Activity: The answer should be an exact repeat of the stretch of material below from the line containing "ATOM 18 C CA" through the line containing "ATOM 41 C C".

Listed entries:
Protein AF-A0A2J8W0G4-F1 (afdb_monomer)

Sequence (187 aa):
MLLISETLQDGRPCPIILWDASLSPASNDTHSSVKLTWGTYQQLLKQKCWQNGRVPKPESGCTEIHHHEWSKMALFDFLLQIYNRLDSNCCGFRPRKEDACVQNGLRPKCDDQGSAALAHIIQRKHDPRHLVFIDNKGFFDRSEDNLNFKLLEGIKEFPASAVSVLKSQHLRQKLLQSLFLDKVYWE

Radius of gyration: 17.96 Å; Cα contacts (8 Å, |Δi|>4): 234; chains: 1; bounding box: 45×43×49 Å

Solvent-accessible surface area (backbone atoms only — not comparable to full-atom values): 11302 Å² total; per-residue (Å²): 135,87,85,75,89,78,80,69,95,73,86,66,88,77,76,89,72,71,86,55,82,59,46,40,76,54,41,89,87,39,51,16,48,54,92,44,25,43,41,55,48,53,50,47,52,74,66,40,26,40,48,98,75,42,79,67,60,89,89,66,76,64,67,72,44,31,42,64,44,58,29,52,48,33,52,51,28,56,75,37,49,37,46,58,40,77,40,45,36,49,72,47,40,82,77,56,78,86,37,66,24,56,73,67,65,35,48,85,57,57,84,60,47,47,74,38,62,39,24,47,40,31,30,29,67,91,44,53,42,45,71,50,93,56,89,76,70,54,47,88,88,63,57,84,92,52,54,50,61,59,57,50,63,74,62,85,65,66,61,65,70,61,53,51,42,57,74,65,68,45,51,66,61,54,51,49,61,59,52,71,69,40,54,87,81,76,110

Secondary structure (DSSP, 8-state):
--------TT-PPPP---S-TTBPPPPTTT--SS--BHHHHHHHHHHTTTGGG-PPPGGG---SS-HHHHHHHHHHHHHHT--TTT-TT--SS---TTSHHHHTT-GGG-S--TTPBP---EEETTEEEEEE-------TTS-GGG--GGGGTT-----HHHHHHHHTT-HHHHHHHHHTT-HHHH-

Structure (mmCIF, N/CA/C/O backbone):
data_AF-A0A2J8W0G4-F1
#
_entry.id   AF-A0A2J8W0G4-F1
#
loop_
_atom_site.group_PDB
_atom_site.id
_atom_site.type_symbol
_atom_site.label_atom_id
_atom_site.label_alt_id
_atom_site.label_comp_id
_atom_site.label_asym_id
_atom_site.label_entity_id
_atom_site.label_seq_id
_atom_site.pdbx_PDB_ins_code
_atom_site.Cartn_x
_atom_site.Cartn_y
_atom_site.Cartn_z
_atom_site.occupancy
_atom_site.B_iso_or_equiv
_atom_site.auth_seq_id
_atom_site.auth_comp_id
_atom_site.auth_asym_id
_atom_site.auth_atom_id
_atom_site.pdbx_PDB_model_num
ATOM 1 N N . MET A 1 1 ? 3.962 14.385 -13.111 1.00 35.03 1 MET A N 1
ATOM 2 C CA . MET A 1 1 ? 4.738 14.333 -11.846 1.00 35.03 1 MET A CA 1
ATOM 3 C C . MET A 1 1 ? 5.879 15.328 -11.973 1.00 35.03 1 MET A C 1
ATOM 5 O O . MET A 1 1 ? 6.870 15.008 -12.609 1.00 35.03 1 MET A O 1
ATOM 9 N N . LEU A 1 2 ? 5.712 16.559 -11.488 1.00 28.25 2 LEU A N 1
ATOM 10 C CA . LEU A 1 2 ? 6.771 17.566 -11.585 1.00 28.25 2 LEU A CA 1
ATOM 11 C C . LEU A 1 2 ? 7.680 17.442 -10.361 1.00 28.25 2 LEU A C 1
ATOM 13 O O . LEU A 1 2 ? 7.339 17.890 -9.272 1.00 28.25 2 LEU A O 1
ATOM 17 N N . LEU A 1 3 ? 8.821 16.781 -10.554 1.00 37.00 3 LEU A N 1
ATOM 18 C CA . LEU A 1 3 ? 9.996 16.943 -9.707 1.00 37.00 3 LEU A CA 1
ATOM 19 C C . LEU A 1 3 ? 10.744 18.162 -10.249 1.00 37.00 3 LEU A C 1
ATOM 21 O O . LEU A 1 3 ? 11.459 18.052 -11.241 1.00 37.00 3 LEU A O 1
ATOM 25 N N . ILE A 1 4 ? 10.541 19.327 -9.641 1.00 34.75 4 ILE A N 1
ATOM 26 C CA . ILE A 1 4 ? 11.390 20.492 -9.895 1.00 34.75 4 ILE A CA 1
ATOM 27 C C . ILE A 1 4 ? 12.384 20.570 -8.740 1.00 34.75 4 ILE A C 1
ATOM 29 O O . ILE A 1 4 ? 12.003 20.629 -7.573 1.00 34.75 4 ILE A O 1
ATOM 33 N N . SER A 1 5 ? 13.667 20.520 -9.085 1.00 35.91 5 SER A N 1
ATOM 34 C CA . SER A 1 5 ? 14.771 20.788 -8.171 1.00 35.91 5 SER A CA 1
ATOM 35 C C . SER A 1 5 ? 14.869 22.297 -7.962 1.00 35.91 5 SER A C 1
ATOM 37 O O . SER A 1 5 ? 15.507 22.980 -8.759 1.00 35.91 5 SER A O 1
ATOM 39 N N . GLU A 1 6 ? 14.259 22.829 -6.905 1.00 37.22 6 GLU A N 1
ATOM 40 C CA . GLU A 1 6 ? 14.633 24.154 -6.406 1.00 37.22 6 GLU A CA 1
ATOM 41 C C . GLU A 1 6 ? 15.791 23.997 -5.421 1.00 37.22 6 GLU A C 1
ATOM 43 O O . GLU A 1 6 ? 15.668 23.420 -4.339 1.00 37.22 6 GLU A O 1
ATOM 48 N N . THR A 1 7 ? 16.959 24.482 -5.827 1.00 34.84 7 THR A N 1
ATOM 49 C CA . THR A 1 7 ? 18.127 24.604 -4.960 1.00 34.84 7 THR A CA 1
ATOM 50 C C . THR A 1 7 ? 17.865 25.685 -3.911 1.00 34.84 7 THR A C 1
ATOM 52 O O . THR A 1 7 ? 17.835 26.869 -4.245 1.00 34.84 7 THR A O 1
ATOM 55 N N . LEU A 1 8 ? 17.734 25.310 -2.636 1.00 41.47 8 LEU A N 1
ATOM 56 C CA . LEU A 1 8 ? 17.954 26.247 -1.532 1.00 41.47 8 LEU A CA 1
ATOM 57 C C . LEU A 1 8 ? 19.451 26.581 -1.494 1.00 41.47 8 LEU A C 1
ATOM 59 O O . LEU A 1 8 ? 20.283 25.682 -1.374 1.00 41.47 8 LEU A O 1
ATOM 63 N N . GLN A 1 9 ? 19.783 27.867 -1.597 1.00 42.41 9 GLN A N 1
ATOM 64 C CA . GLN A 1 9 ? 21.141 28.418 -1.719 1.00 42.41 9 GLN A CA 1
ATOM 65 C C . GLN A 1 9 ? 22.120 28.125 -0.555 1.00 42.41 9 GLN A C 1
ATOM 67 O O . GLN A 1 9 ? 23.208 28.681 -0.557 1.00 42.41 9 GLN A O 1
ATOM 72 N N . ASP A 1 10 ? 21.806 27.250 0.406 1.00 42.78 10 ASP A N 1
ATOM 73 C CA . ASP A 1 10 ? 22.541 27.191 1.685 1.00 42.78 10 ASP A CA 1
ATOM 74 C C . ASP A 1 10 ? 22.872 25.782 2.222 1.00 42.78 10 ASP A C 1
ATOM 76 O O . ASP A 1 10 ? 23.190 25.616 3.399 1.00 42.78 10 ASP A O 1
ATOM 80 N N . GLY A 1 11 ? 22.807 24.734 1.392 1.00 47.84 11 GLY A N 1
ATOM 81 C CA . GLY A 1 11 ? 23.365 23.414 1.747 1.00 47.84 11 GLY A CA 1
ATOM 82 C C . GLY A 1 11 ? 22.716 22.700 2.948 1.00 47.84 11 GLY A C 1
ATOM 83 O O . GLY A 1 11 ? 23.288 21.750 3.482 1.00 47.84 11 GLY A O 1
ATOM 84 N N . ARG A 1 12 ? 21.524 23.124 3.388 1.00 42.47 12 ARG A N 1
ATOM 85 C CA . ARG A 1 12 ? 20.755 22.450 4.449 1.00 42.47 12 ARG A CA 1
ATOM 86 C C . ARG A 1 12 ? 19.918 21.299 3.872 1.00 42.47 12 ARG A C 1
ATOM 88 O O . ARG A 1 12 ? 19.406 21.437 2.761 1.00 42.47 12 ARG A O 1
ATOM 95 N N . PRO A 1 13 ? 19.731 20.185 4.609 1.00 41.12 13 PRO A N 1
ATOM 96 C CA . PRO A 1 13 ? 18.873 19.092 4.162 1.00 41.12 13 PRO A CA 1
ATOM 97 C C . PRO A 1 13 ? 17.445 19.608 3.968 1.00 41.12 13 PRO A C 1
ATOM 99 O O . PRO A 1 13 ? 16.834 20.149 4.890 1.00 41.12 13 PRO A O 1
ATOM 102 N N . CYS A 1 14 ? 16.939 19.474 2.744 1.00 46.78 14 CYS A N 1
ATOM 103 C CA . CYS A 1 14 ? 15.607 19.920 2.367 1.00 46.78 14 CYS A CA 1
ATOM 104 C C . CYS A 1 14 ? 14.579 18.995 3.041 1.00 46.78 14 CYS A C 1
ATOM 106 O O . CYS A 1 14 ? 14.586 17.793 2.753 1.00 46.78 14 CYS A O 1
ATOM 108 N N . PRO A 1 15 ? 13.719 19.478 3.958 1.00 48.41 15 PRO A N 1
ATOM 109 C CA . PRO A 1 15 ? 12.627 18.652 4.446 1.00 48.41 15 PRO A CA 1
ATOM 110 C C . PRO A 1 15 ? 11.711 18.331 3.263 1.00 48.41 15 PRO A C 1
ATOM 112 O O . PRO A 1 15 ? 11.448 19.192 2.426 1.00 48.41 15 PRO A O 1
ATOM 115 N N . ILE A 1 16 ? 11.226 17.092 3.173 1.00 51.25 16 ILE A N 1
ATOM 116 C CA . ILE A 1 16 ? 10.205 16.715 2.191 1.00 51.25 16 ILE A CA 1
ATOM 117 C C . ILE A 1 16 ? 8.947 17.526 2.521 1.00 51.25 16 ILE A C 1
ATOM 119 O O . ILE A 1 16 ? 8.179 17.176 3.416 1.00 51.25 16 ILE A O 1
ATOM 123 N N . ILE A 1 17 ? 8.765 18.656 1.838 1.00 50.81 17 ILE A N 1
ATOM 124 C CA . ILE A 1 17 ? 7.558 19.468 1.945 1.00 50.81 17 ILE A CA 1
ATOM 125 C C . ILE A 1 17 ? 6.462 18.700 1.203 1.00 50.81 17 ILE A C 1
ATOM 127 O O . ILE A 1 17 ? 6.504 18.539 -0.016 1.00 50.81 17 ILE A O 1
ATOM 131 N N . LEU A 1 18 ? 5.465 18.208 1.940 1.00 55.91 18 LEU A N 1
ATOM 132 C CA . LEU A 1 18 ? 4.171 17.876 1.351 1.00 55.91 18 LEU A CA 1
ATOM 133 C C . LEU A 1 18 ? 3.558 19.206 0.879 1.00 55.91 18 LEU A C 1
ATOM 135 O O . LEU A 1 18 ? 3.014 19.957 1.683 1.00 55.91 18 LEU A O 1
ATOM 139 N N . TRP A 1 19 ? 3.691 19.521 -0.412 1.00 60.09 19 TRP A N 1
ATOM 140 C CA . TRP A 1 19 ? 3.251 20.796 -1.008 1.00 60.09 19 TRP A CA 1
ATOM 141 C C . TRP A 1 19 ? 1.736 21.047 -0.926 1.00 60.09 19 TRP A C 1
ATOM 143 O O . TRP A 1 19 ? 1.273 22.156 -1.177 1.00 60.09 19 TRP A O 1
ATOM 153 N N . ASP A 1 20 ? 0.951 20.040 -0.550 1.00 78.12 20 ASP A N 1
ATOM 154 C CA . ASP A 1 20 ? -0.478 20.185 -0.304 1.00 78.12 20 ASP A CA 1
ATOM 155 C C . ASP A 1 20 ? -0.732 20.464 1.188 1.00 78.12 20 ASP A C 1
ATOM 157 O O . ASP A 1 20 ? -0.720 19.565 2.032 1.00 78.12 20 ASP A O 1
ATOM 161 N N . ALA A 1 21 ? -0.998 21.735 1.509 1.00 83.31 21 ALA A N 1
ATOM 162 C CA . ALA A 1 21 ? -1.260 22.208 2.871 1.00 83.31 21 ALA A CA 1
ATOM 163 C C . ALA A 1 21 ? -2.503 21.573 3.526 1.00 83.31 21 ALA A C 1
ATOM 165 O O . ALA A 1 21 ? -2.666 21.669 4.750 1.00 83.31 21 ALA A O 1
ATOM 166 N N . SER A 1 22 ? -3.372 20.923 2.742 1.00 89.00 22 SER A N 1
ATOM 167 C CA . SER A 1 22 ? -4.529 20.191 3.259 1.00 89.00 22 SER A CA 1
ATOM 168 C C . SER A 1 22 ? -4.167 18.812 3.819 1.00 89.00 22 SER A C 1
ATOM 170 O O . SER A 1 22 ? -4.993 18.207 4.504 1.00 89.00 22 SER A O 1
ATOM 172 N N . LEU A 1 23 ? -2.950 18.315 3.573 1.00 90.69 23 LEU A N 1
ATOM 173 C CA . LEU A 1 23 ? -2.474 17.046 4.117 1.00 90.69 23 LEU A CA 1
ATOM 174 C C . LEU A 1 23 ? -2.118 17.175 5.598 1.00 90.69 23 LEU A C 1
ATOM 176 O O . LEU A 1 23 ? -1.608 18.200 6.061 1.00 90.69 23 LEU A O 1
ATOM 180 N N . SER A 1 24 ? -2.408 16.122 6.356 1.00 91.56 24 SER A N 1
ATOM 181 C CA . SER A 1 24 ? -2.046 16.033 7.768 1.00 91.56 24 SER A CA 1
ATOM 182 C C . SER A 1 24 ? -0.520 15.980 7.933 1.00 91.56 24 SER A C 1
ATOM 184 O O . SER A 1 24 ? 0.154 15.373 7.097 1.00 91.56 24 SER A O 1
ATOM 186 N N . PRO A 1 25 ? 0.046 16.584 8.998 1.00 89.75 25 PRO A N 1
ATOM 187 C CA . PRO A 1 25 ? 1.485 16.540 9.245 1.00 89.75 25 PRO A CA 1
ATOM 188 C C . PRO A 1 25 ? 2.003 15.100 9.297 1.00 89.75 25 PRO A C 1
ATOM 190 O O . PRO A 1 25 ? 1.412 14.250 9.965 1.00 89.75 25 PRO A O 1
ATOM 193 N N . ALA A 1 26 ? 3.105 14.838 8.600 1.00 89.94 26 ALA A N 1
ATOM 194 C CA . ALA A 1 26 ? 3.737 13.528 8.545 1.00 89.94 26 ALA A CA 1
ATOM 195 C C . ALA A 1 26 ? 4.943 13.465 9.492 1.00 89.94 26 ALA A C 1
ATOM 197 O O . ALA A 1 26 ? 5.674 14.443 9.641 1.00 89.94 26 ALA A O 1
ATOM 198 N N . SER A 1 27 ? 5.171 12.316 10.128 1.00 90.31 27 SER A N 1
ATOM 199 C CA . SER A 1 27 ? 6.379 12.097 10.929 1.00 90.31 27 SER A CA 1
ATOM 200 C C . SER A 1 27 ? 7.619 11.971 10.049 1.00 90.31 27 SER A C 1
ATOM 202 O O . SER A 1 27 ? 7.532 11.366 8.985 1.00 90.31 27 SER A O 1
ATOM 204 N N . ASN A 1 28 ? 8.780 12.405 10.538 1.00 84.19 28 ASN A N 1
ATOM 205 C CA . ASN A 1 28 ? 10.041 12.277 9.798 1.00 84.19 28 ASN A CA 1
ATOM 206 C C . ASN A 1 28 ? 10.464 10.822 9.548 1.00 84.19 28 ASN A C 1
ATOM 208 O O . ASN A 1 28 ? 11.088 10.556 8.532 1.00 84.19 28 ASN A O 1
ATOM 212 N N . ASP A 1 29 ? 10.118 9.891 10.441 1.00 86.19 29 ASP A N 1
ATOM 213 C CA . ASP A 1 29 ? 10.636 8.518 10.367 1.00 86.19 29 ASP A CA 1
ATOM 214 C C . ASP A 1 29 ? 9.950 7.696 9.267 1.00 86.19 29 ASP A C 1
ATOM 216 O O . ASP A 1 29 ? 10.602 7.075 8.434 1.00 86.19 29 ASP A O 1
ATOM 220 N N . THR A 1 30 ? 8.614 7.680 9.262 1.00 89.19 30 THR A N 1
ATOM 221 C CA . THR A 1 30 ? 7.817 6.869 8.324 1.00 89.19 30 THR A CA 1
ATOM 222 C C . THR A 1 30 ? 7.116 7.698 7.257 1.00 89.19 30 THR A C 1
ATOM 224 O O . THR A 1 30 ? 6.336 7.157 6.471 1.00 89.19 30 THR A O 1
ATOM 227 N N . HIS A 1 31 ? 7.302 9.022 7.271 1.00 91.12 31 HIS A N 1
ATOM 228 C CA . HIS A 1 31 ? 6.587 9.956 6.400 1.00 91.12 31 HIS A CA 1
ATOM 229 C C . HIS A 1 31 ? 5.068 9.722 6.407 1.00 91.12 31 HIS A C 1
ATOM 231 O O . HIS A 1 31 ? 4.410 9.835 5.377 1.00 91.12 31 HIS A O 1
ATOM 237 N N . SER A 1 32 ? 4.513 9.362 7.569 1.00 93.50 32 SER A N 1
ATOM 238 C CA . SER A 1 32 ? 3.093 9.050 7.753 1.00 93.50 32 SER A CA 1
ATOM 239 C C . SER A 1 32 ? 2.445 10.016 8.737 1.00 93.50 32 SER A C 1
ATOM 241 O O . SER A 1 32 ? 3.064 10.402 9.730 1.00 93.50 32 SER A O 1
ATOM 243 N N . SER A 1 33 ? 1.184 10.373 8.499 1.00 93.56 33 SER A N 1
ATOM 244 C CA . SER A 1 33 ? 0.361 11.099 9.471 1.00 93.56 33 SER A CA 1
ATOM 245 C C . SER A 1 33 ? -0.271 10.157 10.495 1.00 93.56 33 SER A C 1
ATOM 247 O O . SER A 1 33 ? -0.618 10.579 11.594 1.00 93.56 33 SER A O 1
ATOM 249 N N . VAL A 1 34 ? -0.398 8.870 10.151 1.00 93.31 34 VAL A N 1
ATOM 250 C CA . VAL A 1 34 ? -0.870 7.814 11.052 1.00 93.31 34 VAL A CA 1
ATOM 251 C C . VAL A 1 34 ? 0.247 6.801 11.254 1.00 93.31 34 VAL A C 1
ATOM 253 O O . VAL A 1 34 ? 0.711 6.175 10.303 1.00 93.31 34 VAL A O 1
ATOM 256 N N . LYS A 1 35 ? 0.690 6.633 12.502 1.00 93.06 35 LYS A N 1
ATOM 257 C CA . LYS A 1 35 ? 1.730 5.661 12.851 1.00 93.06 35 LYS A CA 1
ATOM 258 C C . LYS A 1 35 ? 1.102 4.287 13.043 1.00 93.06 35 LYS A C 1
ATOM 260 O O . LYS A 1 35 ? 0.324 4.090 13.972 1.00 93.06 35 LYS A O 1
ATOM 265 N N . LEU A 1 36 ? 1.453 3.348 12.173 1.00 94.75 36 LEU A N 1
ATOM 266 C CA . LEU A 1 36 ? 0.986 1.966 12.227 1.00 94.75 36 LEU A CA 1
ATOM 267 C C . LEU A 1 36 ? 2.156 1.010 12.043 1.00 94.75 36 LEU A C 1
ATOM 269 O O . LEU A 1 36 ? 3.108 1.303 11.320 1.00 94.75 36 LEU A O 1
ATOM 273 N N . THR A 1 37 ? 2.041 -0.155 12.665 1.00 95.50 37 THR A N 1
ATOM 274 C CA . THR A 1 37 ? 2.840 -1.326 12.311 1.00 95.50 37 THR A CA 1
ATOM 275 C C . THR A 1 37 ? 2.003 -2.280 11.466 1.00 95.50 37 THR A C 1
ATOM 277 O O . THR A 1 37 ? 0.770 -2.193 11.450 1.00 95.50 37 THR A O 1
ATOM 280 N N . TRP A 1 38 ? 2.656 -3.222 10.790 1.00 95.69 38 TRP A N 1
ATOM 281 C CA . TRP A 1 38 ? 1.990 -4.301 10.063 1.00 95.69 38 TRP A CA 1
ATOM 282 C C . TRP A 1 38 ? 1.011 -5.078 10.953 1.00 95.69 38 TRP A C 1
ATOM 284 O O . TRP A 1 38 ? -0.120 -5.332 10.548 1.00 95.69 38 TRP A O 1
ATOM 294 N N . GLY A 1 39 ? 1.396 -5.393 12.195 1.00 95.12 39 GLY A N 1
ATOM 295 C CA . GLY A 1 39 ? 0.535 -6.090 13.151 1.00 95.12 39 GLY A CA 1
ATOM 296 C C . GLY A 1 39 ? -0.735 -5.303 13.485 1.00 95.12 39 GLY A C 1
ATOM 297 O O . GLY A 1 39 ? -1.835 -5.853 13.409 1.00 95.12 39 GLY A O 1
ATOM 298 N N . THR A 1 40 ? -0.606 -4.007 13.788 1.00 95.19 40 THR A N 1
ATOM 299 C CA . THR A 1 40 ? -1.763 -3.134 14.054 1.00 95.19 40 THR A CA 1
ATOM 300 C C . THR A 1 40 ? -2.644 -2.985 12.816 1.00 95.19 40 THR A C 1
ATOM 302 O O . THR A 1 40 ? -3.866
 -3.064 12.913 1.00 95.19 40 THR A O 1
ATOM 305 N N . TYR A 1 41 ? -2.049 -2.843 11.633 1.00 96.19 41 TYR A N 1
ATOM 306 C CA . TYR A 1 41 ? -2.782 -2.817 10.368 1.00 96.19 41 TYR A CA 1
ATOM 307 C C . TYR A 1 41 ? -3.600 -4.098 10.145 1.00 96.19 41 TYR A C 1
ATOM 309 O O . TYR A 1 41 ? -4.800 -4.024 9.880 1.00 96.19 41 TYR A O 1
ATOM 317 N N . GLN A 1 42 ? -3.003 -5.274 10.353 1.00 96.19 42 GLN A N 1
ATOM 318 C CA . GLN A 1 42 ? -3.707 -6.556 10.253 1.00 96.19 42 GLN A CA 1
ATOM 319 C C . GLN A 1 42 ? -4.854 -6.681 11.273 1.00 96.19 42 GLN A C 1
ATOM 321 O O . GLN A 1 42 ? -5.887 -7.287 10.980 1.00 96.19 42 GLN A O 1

Written reply:
ATOM 18 C CA . LEU A 1 3 ? 9.996 16.943 -9.707 1.00 37.00 3 LEU A CA 1
ATOM 19 C C . LEU A 1 3 ? 10.744 18.162 -10.249 1.00 37.00 3 LEU A C 1
ATOM 21 O O . LEU A 1 3 ? 11.459 18.052 -11.241 1.00 37.00 3 LEU A O 1
ATOM 25 N N . ILE A 1 4 ? 10.541 19.327 -9.641 1.00 34.75 4 ILE A N 1
ATOM 26 C CA . ILE A 1 4 ? 11.390 20.492 -9.895 1.00 34.75 4 ILE A CA 1
ATOM 27 C C . ILE A 1 4 ? 12.384 20.570 -8.740 1.00 34.75 4 ILE A C 1
ATOM 29 O O . ILE A 1 4 ? 12.003 20.629 -7.573 1.00 34.75 4 ILE A O 1
ATOM 33 N N . SER A 1 5 ? 13.667 20.520 -9.085 1.00 35.91 5 SER A N 1
ATOM 34 C CA . SER A 1 5 ? 14.771 20.788 -8.171 1.00 35.91 5 SER A CA 1
ATOM 35 C C . SER A 1 5 ? 14.869 22.297 -7.962 1.00 35.91 5 SER A C 1
ATOM 37 O O . SER A 1 5 ? 15.507 22.980 -8.759 1.00 35.91 5 SER A O 1
ATOM 39 N N . GLU A 1 6 ? 14.259 22.829 -6.905 1.00 37.22 6 GLU A N 1
ATOM 40 C CA . GLU A 1 6 ? 14.633 24.154 -6.406 1.00 37.22 6 GLU A CA 1
ATOM 41 C C . GLU A 1 6 ? 15.791 23.997 -5.421 1.00 37.22 6 GLU A C 1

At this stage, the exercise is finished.